Music Memorabilia at Thrifty's Second Hand Stuff

Thrifty's proves that oldies really are goodies



courtesy Photo

It wasn’t really the day the music died, but when the Daddy’s Junky Music empire collapsed three years ago, musicians from Portsmouth to Nashua were supremely bummed.

While not quite a reincarnation, those who loved the independent chain can still feel the vibes at Thrifty’s Second Hand Stuff, “a rock ’n roll museum in a bargain warehouse” situated, not coincidentally,
at the former Daddy’s storage facility.

Thrifty’s is a mélange of household tchotchkes, used instruments, a vast collection of vintage vinyl and a kickin’ live soundstage where local bands play on Saturday and Sunday afternoons. The audience sits on vintage seats, including awesome bucket and butterfly chairs from the last millennium, which they can buy if they so choose.

And at the center of it all is the real Daddy’s legacy — a collection of mind-blowing music memorabilia belonging to the independent music chain’s former owner, Fred Bramante.

Look on the back wall above the $9.99 used acoustic guitar (“Bridge Included”) and close to the $19.99 Lucida (“Looks great! Plays Bad”) and you’ll notice a row of framed and signed guitars — a black-and-white Silvertone signed by Kurt Cobain, two six-string acoustics (one signed by the Eagles, the other by Crosby, Stills, Nash and Young), an electric autographed by Eric Clapton and a blue-and-white axe signed by Stevie Ray Vaughan.

Behind the counter, don’t be surprised to see a few familiar faces from Daddy’s glory days. Former Daddy’s co-owner, Chris Gleason, is now the manager of Thrifty’s. His personal favorite among the rock and roll collection are the Bob Dylan mementos displayed on the back wall under an arch of mounted 45 records.

“There are handwritten set lists from Dylan concerts, an autographed harmonica and other amazing Dylan artifacts,” he says.

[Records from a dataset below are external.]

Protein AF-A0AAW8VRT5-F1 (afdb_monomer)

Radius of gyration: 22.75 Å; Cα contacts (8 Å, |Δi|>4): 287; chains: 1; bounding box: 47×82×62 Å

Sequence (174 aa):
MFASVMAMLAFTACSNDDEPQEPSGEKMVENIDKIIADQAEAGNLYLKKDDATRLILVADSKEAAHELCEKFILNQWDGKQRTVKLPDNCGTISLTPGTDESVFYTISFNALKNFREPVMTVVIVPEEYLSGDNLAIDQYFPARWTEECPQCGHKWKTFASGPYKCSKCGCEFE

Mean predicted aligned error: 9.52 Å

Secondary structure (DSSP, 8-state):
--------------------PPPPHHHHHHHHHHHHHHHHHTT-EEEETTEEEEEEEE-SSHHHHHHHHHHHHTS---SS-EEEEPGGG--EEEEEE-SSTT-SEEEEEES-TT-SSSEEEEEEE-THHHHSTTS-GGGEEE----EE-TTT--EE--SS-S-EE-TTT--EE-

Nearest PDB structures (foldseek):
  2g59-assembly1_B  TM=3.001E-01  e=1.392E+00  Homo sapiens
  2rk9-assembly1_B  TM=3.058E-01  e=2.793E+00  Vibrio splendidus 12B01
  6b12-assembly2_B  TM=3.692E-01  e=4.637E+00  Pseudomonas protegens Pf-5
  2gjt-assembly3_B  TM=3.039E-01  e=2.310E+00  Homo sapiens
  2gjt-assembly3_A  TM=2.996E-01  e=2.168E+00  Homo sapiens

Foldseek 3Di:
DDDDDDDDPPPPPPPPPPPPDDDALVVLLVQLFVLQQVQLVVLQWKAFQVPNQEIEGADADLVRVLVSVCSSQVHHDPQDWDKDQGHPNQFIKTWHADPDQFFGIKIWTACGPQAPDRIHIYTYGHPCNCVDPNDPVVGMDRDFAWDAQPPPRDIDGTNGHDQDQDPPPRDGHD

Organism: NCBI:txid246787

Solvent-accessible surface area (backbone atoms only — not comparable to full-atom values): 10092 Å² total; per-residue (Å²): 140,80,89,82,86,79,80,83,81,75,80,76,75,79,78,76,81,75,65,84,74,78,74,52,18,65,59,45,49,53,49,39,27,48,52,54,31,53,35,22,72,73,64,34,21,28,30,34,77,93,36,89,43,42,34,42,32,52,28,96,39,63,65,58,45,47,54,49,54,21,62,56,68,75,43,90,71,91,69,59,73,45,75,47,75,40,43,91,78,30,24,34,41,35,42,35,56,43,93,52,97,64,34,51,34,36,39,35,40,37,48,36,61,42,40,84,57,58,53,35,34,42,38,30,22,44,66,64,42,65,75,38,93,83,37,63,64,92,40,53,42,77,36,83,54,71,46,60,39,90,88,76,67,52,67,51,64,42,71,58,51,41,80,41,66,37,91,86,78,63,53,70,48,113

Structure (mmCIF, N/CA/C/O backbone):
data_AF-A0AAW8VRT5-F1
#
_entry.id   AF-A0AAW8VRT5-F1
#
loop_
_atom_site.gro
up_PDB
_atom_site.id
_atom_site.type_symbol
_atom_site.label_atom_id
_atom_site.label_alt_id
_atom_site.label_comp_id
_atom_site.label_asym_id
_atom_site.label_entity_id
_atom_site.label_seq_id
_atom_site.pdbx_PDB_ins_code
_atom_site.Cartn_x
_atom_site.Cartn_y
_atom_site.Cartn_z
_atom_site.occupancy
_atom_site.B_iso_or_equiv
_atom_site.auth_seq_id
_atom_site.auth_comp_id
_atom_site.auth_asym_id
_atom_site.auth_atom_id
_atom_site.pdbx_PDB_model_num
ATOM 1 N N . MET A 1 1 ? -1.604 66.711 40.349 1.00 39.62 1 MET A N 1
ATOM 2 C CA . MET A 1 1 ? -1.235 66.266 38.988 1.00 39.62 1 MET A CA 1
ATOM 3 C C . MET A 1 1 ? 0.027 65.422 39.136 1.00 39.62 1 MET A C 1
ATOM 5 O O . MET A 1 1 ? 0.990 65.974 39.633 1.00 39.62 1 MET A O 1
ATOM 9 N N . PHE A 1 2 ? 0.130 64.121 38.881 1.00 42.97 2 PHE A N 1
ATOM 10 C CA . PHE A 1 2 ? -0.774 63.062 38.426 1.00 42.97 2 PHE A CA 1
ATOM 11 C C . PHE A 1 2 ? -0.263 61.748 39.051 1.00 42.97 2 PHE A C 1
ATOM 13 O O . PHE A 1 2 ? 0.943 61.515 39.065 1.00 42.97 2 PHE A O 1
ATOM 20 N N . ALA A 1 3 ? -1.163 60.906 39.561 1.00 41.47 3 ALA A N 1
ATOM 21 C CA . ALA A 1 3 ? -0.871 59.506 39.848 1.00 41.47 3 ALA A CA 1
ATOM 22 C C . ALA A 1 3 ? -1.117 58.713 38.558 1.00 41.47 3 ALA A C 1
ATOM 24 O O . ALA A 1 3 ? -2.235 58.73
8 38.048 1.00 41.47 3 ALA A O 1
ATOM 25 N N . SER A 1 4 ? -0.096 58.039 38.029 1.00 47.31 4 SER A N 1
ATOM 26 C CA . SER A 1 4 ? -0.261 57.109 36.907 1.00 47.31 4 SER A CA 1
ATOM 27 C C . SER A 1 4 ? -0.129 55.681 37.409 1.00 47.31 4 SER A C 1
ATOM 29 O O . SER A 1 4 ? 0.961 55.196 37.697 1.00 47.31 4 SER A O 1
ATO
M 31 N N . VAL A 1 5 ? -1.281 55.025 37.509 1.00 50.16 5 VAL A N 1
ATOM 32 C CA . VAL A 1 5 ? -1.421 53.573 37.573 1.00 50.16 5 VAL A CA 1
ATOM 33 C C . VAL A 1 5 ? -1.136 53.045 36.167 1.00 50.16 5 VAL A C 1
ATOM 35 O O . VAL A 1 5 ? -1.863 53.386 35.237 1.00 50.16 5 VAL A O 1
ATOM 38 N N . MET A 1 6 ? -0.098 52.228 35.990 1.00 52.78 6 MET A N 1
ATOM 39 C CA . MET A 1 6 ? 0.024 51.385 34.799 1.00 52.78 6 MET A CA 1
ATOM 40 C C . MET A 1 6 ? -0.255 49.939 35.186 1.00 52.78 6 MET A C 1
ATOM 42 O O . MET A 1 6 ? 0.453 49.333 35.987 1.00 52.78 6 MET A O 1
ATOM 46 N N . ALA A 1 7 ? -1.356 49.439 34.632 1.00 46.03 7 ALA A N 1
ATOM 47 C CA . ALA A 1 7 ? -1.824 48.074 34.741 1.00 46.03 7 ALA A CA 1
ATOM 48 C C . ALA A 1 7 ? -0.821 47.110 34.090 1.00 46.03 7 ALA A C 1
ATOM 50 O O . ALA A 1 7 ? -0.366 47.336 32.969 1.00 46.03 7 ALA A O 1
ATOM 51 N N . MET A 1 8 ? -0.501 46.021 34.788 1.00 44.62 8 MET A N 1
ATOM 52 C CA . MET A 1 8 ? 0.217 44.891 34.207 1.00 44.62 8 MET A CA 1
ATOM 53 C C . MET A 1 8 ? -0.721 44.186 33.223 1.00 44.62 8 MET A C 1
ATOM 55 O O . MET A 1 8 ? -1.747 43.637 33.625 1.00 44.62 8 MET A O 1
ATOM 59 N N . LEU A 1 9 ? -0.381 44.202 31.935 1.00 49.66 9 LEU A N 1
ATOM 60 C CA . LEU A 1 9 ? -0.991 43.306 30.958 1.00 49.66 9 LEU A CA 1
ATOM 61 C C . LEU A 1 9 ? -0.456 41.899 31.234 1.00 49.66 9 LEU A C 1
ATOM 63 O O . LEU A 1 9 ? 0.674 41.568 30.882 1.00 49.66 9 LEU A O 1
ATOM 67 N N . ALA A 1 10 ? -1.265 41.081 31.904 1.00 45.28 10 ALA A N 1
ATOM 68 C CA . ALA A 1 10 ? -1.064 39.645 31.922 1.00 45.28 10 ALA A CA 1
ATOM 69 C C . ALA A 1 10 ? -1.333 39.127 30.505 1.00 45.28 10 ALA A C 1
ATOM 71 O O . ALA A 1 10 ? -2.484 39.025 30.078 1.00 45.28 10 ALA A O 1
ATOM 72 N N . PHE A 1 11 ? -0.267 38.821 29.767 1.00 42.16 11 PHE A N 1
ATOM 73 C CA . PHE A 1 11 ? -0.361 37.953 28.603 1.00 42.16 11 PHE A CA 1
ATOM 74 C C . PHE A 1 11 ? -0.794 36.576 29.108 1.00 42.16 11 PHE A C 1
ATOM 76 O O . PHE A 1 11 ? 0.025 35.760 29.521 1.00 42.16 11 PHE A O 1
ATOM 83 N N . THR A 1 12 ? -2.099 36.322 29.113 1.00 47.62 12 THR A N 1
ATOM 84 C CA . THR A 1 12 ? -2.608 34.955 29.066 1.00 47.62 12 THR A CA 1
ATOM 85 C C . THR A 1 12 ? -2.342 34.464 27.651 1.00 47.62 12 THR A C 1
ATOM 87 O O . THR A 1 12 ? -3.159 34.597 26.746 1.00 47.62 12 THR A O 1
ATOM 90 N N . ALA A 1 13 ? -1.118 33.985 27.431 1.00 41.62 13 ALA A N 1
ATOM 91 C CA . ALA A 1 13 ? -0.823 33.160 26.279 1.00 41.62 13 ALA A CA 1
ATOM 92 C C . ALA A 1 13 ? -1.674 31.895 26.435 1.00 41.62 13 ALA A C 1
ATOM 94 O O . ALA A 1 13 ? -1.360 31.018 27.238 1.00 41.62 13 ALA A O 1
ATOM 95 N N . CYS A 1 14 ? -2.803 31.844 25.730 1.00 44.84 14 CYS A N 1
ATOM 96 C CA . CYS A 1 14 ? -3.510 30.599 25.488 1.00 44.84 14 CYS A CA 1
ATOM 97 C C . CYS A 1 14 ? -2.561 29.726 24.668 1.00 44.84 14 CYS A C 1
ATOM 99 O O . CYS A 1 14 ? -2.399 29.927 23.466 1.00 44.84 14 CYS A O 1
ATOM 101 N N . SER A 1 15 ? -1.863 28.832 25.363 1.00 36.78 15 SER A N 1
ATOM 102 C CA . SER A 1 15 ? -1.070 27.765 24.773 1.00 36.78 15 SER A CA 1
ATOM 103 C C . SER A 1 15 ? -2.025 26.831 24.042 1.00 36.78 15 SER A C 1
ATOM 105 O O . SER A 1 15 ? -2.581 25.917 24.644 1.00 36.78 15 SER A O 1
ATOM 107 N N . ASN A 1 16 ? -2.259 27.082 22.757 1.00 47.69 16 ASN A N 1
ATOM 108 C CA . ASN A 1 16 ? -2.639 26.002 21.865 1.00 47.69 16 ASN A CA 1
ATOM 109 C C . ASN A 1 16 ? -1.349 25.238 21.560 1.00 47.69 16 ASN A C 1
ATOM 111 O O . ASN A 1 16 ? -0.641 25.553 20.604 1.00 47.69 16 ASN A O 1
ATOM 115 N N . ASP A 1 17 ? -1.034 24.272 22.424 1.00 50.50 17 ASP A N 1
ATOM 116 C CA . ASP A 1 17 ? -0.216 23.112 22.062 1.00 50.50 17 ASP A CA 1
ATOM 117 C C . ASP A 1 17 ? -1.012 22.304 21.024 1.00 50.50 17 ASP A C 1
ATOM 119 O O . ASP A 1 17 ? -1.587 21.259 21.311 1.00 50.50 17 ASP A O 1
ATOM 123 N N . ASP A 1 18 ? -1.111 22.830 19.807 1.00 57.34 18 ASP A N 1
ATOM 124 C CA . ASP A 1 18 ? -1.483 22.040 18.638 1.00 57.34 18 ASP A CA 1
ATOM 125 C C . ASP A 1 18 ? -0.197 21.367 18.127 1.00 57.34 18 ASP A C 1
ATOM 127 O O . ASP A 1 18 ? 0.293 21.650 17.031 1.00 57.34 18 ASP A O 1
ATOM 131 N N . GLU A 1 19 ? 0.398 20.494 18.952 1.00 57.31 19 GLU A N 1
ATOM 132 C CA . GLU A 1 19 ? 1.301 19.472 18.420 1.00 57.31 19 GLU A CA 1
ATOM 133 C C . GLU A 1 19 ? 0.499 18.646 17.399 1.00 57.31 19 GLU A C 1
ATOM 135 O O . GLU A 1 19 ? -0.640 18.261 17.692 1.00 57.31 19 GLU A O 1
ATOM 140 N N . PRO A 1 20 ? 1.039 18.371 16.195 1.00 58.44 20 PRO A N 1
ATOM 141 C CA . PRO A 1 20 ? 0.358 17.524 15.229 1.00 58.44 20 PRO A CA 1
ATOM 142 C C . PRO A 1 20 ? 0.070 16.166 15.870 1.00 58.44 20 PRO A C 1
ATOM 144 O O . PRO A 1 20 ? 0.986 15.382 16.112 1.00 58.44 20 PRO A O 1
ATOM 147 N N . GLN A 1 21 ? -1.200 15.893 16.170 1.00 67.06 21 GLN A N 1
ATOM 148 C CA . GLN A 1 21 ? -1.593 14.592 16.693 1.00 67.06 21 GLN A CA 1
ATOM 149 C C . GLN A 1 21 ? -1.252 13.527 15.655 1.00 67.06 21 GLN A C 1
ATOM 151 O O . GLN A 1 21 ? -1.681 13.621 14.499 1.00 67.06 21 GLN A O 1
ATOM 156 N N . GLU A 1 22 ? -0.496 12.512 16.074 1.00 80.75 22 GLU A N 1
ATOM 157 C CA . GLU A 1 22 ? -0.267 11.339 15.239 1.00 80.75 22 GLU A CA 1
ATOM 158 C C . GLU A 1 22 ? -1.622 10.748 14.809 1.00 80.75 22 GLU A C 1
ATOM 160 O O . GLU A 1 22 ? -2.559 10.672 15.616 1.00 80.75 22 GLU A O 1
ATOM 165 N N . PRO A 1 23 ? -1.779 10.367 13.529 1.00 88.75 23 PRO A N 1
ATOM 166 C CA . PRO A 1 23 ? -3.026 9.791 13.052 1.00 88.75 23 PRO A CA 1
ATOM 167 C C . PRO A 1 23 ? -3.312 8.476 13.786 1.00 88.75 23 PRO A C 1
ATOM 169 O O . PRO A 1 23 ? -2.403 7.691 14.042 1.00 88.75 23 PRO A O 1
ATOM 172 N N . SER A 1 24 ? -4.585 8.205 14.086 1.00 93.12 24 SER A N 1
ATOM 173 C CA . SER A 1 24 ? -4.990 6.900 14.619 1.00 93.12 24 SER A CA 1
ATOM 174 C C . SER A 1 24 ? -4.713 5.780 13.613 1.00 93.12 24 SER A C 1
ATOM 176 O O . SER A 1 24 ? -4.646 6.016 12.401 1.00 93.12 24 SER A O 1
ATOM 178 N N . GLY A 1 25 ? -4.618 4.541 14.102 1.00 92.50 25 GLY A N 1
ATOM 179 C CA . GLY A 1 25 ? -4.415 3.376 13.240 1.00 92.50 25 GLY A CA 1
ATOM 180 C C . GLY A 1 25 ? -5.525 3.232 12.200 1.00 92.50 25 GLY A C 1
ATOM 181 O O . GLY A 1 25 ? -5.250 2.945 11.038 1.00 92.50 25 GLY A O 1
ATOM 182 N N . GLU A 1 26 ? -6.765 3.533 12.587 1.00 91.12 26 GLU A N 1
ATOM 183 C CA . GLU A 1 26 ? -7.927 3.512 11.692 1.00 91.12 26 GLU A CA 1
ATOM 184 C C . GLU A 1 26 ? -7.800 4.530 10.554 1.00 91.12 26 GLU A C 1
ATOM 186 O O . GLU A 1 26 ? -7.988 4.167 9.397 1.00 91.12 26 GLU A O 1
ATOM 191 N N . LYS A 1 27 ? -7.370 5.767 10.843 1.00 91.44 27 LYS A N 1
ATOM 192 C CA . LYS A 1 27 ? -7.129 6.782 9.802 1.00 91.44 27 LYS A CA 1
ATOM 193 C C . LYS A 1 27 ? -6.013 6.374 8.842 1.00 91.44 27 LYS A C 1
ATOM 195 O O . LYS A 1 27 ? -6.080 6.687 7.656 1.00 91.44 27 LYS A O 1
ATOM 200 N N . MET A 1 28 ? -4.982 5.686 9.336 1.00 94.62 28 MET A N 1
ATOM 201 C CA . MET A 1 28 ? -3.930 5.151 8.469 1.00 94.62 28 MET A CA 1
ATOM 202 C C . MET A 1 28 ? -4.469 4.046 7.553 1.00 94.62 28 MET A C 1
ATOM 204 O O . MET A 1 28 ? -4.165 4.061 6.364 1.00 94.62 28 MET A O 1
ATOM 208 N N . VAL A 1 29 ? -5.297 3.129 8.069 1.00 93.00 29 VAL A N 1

The back of Thrifty’s is also the exhibit space for a real REO Speedwagon — a gorgeous wood-and-red-metal vehicle and, of course, the Elvis collection — the centerpiece of which is a robin’s-egg-blue, 1975 Cadillac Eldorado or “The Elvis Cadillac,” as it’s called at Thrifty’s. The Caddy was said to be part of a one-day Caddy buying spree on the part of The King. He was said to have given one of the 14 cars he bought that day as part of an apology to some female members of his ensemble insulted by some off-color jokes passing through Presley’s famous snarling lips during a concert. A slightly creepy Elvis dummy, dressed in a leather jacket, perpetually peers out the Caddy window from the driver’s seat.

Lest anyone still not get the connection, a giant banner (used to commemorate Daddy’s 25th anniversary in 1997) is draped near the soundstage. It’s signed by the musicians and music lovers who frequented the stores.

But Gleason says, while there are definitely customers who come in from the Daddy’s days, Thrifty’s draws a new crowd of second-hand shop enthusiasts, vinyl collectors, rock and roll history lovers, and artists and musicians. There aren’t too many places where you can get a 10-buck guitar.

“One customer came in and bought dozens of the old guitars,” says Gleason. “He fixes them up then gives them to the young people in his church for their music programs. Now he’s teaching 40 kids how to play.”